Generic Unix filesystem enhancements

Various enhancements were made to the original Unix filesystem by different people. These enhancements are:

Free Blocks bitmap

The free blocks bitmap contains a one-to-one status map of which data blocks contain data. One bit describes one data file, a one in the bitmap indicates the corresponding datablock is in use and a zero indicates that it is free.

This was originally a BSD extension to UFS, made by UCB in the BSD FAST FILESYSTEM (FFS). What was done for for FFS (the Berkeley "Fast File System") was to have a "free blocks bitmap" for each cylinder group.

Figure 8.4. Free Blocks Bitmap (Extension to Inode List Figure)

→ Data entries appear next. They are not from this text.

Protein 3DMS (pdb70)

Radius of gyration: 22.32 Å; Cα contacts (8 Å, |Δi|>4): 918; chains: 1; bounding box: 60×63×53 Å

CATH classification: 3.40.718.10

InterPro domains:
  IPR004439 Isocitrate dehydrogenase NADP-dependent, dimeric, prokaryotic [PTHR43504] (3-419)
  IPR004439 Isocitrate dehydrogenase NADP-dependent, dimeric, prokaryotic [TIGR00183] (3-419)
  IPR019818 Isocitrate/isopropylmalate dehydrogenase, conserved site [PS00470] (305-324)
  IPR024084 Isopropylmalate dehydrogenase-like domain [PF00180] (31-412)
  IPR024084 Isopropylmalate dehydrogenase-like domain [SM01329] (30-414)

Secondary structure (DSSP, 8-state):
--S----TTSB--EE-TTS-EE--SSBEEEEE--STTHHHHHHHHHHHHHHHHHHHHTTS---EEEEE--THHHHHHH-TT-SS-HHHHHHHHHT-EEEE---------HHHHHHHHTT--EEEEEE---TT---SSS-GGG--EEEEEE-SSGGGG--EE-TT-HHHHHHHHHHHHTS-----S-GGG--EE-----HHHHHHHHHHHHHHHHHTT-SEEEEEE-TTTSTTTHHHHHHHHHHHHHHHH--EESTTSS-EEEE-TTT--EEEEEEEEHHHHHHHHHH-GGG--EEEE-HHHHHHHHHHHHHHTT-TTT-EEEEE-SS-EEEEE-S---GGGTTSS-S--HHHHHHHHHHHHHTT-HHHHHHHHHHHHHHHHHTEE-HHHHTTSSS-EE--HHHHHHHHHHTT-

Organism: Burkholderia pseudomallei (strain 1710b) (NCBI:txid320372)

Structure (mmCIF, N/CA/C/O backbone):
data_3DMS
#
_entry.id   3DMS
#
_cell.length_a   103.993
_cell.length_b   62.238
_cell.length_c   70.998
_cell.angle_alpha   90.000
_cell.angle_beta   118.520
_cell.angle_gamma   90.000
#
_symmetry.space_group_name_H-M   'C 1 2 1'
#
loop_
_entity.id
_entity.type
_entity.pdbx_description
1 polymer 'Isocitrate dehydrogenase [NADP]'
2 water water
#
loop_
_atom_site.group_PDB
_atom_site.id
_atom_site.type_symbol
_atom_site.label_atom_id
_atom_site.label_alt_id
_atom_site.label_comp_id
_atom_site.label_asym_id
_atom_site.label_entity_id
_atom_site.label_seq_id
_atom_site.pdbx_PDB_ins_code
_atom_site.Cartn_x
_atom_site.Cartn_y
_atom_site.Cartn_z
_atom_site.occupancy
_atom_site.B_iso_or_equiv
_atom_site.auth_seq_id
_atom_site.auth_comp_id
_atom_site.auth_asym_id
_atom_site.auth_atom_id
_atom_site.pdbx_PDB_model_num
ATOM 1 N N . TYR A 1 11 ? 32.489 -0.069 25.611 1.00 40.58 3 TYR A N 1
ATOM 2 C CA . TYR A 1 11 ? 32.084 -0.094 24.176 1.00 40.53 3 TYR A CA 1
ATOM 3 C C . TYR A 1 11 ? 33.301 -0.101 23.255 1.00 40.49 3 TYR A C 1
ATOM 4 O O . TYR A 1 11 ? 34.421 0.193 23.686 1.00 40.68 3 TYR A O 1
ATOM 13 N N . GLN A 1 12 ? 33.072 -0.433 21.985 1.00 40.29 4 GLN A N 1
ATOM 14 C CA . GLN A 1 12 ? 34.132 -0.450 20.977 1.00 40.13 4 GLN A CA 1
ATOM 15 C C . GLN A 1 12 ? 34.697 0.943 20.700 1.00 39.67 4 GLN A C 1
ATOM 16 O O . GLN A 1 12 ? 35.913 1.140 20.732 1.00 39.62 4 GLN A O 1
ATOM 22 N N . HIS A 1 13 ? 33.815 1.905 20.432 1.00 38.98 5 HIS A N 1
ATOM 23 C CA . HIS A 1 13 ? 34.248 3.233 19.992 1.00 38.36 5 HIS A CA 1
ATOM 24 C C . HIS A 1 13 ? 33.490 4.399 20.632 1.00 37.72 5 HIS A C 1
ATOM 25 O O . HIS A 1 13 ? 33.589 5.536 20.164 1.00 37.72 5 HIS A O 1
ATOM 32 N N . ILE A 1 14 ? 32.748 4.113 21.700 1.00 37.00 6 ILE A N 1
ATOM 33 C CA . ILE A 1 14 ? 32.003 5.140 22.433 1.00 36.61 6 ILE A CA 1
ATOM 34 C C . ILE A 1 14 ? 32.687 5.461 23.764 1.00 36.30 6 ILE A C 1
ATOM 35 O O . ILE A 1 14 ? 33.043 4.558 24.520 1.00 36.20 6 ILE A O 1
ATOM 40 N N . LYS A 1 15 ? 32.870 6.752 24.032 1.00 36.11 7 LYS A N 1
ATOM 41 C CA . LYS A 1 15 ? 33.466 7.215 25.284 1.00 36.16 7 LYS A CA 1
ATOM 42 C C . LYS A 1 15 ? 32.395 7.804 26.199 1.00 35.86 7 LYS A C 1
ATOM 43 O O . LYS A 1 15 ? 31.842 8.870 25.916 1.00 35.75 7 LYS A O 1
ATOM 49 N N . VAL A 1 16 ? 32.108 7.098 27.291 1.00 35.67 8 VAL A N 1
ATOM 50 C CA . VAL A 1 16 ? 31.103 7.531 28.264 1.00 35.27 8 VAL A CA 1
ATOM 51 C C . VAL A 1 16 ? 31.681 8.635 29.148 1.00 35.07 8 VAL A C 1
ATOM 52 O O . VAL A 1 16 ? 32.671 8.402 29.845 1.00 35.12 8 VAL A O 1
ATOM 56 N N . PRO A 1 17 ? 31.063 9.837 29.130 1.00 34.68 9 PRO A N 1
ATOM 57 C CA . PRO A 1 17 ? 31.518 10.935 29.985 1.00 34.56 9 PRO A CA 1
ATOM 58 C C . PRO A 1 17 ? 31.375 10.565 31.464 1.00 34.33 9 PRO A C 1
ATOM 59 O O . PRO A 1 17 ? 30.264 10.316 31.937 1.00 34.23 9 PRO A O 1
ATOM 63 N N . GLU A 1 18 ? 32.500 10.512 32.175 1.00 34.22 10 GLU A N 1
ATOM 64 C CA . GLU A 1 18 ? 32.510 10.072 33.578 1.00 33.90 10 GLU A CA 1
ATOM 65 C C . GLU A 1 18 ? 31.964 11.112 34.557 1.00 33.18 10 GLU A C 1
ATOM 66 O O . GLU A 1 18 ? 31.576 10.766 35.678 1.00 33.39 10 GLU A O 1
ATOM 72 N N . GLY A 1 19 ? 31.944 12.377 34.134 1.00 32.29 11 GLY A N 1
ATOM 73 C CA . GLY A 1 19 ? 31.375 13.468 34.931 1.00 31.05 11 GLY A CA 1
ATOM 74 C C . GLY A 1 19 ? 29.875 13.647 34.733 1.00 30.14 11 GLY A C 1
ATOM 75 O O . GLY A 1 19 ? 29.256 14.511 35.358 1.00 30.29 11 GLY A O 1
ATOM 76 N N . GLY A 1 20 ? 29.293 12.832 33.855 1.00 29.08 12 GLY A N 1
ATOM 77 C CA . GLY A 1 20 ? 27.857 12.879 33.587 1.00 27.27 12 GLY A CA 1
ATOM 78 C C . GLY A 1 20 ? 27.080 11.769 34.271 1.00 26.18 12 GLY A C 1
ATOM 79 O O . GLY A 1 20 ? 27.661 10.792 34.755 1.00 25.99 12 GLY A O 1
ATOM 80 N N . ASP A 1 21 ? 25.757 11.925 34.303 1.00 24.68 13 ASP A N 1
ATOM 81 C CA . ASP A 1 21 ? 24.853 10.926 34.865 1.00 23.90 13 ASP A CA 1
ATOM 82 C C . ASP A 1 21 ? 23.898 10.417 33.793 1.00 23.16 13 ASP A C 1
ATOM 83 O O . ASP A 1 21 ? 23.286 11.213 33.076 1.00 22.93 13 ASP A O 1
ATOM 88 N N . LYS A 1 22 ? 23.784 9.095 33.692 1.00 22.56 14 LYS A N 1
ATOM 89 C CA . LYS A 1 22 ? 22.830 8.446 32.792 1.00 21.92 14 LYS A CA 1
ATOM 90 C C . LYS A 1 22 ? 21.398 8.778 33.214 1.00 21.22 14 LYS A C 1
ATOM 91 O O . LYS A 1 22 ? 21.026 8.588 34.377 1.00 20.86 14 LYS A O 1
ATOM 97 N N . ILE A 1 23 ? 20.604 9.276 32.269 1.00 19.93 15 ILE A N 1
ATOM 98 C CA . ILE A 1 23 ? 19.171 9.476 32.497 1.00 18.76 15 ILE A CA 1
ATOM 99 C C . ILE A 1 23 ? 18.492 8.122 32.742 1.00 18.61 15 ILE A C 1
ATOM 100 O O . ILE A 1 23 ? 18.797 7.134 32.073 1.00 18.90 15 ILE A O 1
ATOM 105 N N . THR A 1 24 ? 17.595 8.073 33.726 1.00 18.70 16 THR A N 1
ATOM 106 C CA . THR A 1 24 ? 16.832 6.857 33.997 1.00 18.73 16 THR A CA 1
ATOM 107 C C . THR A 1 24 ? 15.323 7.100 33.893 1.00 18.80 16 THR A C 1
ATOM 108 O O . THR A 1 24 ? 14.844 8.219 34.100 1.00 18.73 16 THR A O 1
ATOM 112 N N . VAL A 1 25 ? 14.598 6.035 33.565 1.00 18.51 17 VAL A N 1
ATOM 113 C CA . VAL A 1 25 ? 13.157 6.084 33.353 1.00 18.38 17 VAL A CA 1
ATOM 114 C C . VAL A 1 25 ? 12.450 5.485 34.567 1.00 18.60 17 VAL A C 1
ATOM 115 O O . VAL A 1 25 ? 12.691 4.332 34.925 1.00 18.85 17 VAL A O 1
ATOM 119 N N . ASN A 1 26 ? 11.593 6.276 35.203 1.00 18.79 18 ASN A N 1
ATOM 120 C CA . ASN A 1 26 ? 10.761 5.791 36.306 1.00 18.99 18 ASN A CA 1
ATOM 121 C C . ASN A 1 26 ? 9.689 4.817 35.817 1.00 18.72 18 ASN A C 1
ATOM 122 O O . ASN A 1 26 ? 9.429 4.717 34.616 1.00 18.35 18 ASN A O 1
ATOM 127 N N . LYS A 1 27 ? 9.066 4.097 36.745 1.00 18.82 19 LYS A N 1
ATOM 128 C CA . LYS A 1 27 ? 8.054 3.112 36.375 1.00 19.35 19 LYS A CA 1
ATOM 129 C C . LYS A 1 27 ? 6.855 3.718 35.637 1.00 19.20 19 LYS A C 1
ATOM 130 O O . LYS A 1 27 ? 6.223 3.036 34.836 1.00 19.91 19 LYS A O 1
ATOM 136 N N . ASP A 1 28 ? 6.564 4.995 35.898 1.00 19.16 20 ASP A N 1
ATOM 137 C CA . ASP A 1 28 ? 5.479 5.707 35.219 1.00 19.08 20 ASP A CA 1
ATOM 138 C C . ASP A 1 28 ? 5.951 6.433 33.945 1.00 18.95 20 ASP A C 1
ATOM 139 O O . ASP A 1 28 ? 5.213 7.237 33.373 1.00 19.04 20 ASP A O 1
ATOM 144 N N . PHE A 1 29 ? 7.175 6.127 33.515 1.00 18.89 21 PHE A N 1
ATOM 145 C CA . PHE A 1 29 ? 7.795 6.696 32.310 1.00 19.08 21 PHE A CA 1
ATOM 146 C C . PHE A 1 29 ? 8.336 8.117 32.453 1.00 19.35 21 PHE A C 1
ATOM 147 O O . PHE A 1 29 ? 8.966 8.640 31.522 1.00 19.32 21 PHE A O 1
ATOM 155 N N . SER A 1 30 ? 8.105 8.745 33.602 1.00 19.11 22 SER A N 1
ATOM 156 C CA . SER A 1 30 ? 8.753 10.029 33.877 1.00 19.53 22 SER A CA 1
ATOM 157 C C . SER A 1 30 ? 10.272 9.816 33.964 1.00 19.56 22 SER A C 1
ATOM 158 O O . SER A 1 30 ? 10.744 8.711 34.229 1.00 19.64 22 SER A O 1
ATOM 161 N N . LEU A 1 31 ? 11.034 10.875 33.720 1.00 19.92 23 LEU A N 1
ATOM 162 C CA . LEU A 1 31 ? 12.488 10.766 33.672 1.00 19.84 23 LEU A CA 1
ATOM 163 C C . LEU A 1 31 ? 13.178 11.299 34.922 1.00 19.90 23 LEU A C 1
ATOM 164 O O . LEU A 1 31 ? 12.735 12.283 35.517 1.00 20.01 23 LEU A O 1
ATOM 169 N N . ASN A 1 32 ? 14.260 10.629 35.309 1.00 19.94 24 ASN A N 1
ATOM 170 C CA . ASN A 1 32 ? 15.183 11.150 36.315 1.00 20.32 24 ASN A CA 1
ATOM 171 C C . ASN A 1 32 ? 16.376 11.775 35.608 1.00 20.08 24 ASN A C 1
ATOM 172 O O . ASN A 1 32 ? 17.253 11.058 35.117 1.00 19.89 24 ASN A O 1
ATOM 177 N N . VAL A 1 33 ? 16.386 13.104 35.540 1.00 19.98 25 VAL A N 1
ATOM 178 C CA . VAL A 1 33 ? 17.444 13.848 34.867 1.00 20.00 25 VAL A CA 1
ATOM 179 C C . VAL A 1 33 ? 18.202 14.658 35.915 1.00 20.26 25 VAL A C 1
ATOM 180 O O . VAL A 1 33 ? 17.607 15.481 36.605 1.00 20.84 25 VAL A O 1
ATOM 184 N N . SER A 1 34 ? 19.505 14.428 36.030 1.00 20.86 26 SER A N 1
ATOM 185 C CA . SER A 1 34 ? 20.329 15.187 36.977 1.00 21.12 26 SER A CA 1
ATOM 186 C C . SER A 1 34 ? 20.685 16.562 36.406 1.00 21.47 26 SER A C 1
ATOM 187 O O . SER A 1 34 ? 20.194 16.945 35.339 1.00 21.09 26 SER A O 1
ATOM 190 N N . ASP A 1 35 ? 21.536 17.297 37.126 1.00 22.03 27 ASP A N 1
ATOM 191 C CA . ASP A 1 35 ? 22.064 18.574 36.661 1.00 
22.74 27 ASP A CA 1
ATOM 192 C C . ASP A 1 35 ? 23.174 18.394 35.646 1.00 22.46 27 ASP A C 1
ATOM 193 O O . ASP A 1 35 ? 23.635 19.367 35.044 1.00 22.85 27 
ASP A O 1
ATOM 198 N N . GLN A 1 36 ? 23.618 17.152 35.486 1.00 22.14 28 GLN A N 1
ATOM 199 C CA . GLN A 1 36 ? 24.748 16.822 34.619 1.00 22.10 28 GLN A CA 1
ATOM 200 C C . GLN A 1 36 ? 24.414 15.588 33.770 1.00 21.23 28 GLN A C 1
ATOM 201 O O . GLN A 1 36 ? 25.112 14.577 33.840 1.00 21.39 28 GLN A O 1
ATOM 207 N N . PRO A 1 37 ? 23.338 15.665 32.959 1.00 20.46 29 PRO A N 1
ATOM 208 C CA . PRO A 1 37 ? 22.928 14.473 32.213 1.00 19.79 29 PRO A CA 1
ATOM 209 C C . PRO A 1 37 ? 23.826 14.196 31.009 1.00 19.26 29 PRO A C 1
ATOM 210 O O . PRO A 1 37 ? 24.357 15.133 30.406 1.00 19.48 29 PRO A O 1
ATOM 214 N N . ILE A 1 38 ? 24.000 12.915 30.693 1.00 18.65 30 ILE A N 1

Free Blocks Bitmap (Extension to Inode List Figure)

Block Groups

To make disk access faster, the filesystem can be divided into block groups, a block group simply contains all the part of the filesystem that a generic Unix filesystem is made of as shown in Figure 5. However, the distributing of multiple superblocks inodes and data block areas around the entire physical disk allows the system to allocate an inode closer to its data blocks.

This means that when a new file is saved, the system will find some free blocks to allocate for data and then try to find a free inode that is in the nearest inode list before the data blocks that were allocated.

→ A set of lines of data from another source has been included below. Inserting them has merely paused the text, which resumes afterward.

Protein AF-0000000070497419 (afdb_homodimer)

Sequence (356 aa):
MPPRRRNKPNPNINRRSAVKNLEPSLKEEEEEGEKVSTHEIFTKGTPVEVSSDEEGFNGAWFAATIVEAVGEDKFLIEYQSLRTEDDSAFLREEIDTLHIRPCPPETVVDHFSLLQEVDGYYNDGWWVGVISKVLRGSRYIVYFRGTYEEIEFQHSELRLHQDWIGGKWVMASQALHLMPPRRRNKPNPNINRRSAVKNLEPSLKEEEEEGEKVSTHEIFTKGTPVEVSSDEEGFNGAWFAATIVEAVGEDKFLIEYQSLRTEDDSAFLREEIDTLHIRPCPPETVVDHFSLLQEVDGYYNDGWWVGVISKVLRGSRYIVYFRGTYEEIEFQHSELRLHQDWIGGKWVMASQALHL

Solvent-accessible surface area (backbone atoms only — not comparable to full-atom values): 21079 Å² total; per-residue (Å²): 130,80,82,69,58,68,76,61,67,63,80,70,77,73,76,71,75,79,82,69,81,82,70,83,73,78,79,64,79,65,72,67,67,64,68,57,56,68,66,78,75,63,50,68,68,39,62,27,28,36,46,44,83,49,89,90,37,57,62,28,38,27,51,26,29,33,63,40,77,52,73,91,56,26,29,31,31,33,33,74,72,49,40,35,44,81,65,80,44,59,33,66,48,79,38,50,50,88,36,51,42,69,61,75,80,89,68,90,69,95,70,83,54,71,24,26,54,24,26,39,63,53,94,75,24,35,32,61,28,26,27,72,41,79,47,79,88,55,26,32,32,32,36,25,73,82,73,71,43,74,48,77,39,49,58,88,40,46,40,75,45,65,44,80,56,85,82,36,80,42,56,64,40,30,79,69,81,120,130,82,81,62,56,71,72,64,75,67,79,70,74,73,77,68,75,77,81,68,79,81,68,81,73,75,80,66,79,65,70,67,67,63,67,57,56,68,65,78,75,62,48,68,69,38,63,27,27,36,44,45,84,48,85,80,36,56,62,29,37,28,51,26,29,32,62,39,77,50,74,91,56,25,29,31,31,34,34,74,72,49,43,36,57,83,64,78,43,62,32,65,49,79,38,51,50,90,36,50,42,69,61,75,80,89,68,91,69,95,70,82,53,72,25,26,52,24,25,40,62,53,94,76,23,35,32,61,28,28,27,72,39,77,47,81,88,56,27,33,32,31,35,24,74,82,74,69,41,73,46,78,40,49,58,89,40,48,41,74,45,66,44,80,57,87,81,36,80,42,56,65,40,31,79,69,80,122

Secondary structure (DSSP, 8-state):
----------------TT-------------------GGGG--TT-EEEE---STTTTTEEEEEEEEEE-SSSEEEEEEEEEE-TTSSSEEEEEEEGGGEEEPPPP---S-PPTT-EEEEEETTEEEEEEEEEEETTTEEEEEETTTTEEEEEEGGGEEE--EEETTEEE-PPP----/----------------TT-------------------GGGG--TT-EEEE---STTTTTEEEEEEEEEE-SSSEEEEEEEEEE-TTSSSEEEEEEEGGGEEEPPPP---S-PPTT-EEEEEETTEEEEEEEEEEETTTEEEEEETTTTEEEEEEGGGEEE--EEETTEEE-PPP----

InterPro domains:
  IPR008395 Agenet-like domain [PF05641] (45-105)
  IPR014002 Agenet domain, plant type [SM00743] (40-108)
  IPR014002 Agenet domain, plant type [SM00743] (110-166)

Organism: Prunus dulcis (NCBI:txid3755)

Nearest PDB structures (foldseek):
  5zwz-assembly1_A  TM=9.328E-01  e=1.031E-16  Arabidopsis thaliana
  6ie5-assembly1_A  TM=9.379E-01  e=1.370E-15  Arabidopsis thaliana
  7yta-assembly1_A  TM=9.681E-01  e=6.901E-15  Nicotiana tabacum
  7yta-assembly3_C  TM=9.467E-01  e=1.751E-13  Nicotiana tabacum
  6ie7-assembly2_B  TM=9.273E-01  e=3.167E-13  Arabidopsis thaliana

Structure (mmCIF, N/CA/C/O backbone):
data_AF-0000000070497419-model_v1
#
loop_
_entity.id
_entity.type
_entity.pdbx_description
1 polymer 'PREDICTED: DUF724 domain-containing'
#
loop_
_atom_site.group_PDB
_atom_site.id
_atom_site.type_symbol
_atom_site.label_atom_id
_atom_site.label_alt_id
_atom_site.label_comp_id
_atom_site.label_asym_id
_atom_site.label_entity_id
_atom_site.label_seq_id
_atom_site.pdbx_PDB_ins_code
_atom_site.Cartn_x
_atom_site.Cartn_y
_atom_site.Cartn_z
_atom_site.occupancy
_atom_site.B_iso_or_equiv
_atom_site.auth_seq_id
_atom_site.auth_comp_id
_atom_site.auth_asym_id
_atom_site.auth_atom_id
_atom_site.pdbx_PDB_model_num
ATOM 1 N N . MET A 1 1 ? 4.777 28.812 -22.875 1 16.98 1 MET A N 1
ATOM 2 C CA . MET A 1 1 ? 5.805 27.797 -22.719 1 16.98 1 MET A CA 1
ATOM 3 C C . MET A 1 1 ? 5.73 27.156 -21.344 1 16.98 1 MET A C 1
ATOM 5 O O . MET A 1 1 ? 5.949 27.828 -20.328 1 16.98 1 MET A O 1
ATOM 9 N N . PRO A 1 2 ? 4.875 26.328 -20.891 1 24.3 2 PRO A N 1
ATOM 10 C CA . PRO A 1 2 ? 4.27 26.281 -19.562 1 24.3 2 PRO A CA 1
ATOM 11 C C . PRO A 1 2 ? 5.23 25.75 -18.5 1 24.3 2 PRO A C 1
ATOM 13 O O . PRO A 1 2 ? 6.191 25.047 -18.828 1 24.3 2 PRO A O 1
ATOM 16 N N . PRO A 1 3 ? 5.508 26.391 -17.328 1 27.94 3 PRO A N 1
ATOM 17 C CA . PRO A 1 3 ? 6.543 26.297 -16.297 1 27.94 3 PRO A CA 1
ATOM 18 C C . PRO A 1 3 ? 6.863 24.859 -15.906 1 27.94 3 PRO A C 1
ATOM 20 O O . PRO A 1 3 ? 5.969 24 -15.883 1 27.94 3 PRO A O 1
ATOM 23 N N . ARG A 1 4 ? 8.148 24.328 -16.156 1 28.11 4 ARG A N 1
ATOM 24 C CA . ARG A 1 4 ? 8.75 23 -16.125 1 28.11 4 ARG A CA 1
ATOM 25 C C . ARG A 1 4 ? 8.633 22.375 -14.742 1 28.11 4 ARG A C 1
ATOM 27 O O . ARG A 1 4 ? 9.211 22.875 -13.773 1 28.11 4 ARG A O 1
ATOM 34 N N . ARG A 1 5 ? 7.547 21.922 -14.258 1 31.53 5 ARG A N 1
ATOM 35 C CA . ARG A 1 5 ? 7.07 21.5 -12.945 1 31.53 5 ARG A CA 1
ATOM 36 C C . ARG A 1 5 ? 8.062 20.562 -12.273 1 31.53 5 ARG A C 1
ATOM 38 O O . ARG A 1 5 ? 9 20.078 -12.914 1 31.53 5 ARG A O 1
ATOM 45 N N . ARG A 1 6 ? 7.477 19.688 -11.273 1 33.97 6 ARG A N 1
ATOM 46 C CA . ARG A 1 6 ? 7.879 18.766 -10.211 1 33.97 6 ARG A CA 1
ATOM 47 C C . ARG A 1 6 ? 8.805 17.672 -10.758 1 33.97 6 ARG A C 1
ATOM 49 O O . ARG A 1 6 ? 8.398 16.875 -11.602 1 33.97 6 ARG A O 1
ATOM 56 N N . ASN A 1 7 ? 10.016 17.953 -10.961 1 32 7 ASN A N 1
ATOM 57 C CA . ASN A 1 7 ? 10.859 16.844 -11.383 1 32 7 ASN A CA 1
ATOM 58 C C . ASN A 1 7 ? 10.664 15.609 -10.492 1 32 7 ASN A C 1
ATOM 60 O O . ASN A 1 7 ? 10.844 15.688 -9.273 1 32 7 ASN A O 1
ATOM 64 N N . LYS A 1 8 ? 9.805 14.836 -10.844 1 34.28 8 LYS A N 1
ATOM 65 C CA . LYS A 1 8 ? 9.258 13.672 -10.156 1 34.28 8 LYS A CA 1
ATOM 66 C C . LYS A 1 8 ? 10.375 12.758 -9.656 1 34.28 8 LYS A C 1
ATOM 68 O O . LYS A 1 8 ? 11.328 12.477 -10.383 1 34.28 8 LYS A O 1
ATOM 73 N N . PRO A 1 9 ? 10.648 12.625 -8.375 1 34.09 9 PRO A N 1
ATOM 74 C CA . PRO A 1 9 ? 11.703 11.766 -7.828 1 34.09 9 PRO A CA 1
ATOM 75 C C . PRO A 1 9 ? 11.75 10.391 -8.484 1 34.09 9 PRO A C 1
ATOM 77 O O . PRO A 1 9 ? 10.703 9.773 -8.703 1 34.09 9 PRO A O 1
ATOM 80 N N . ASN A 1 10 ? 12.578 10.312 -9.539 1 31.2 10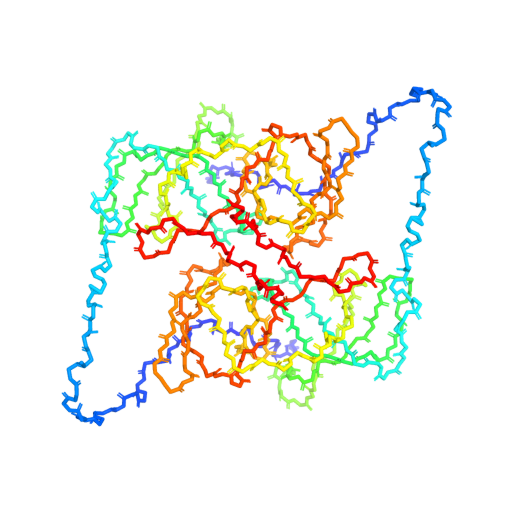 ASN A N 1
ATOM 81 C CA . ASN A 1 10 ? 12.867 8.977 -10.039 1 31.2 10 ASN A CA 1
ATOM 82 C C . ASN A 1 10 ? 13.336 8.047 -8.93 1 31.2 10 ASN A C 1
ATOM 84 O O . ASN A 1 10 ? 14.367 8.289 -8.297 1 31.2 10 ASN A O 1
ATOM 88 N N . PRO A 1 11 ? 12.5 7.398 -8.297 1 30.5 11 PRO A N 1
ATOM 89 C CA . PRO A 1 11 ? 13.094 6.484 -7.316 1 30.5 11 PRO A CA 1
ATOM 90 C C . PRO A 1 11 ? 14.258 5.676 -7.898 1 30.5 11 PRO A C 1
ATOM 92 O O . PRO A 1 11 ? 14.578 4.602 -7.391 1 30.5 11 PRO A O 1
ATOM 95 N N . ASN A 1 12 ? 14.969 6.184 -8.992 1 30.69 12 ASN A N 1
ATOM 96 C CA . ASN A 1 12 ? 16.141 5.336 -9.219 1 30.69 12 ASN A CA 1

In contrast, for example, on a 1GIG filesystem of the traditional Unix type (as in Figure 5), reading a file whose data blocks were near the end of the filesystem, would result in the heads on the disk moving a far distance to the beginning of the filesystem to read the inode for that file. If this filesystem utilised block groups, then the inode for this file would be much closer to the end of the filesystem and to the data blocks, so the heads would have a comparatively shorter distance to travel.

Figure 8.5. Block Groups

Block Groups

Extents

Extent based allocation is an efficiency improvement to the way that disk block addresses are referenced in the inode.

Instead of referencing each and every data block number in the inode, contiguous block addresses can simply be referenced as a range of blocks. This saves space for large files that have many data blocks.

For example if a file takes up data blocks 21, 22, 23, 24 and 25, expressing this as a block range in an extent based filesystem would specify 21-25 instead.

Datablock pre-allocation

To prevent micro-fragmentation of data blocks, of a single file, all around the filesystem, the filesystem driver can pre-allocate data blocks in entire groups at a time.

For instance, if a file is first saved, that consumes 3 blocks, 32 blocks (if this were the pre-allocation size for this specific filesystem) would be allocated for this file in one go. The remaining 29 blocks would not be sued for other files. When this file grows, the new blocks can therefore be allocated contiguously after the first three.

Pre-allocation is handled transparently by the filesystem driver behind the scenes. This means that although fragmentation still occurs as a natural part of a filesystem structure, file data is stored in large ranges of blocks, so that single blocks of a file are never scattered individually around the filesystem.

The blocks pre-allocated in this scheme will not show as allocated in the output of df, and will immediately be sacrificed automatically when disk space runs low.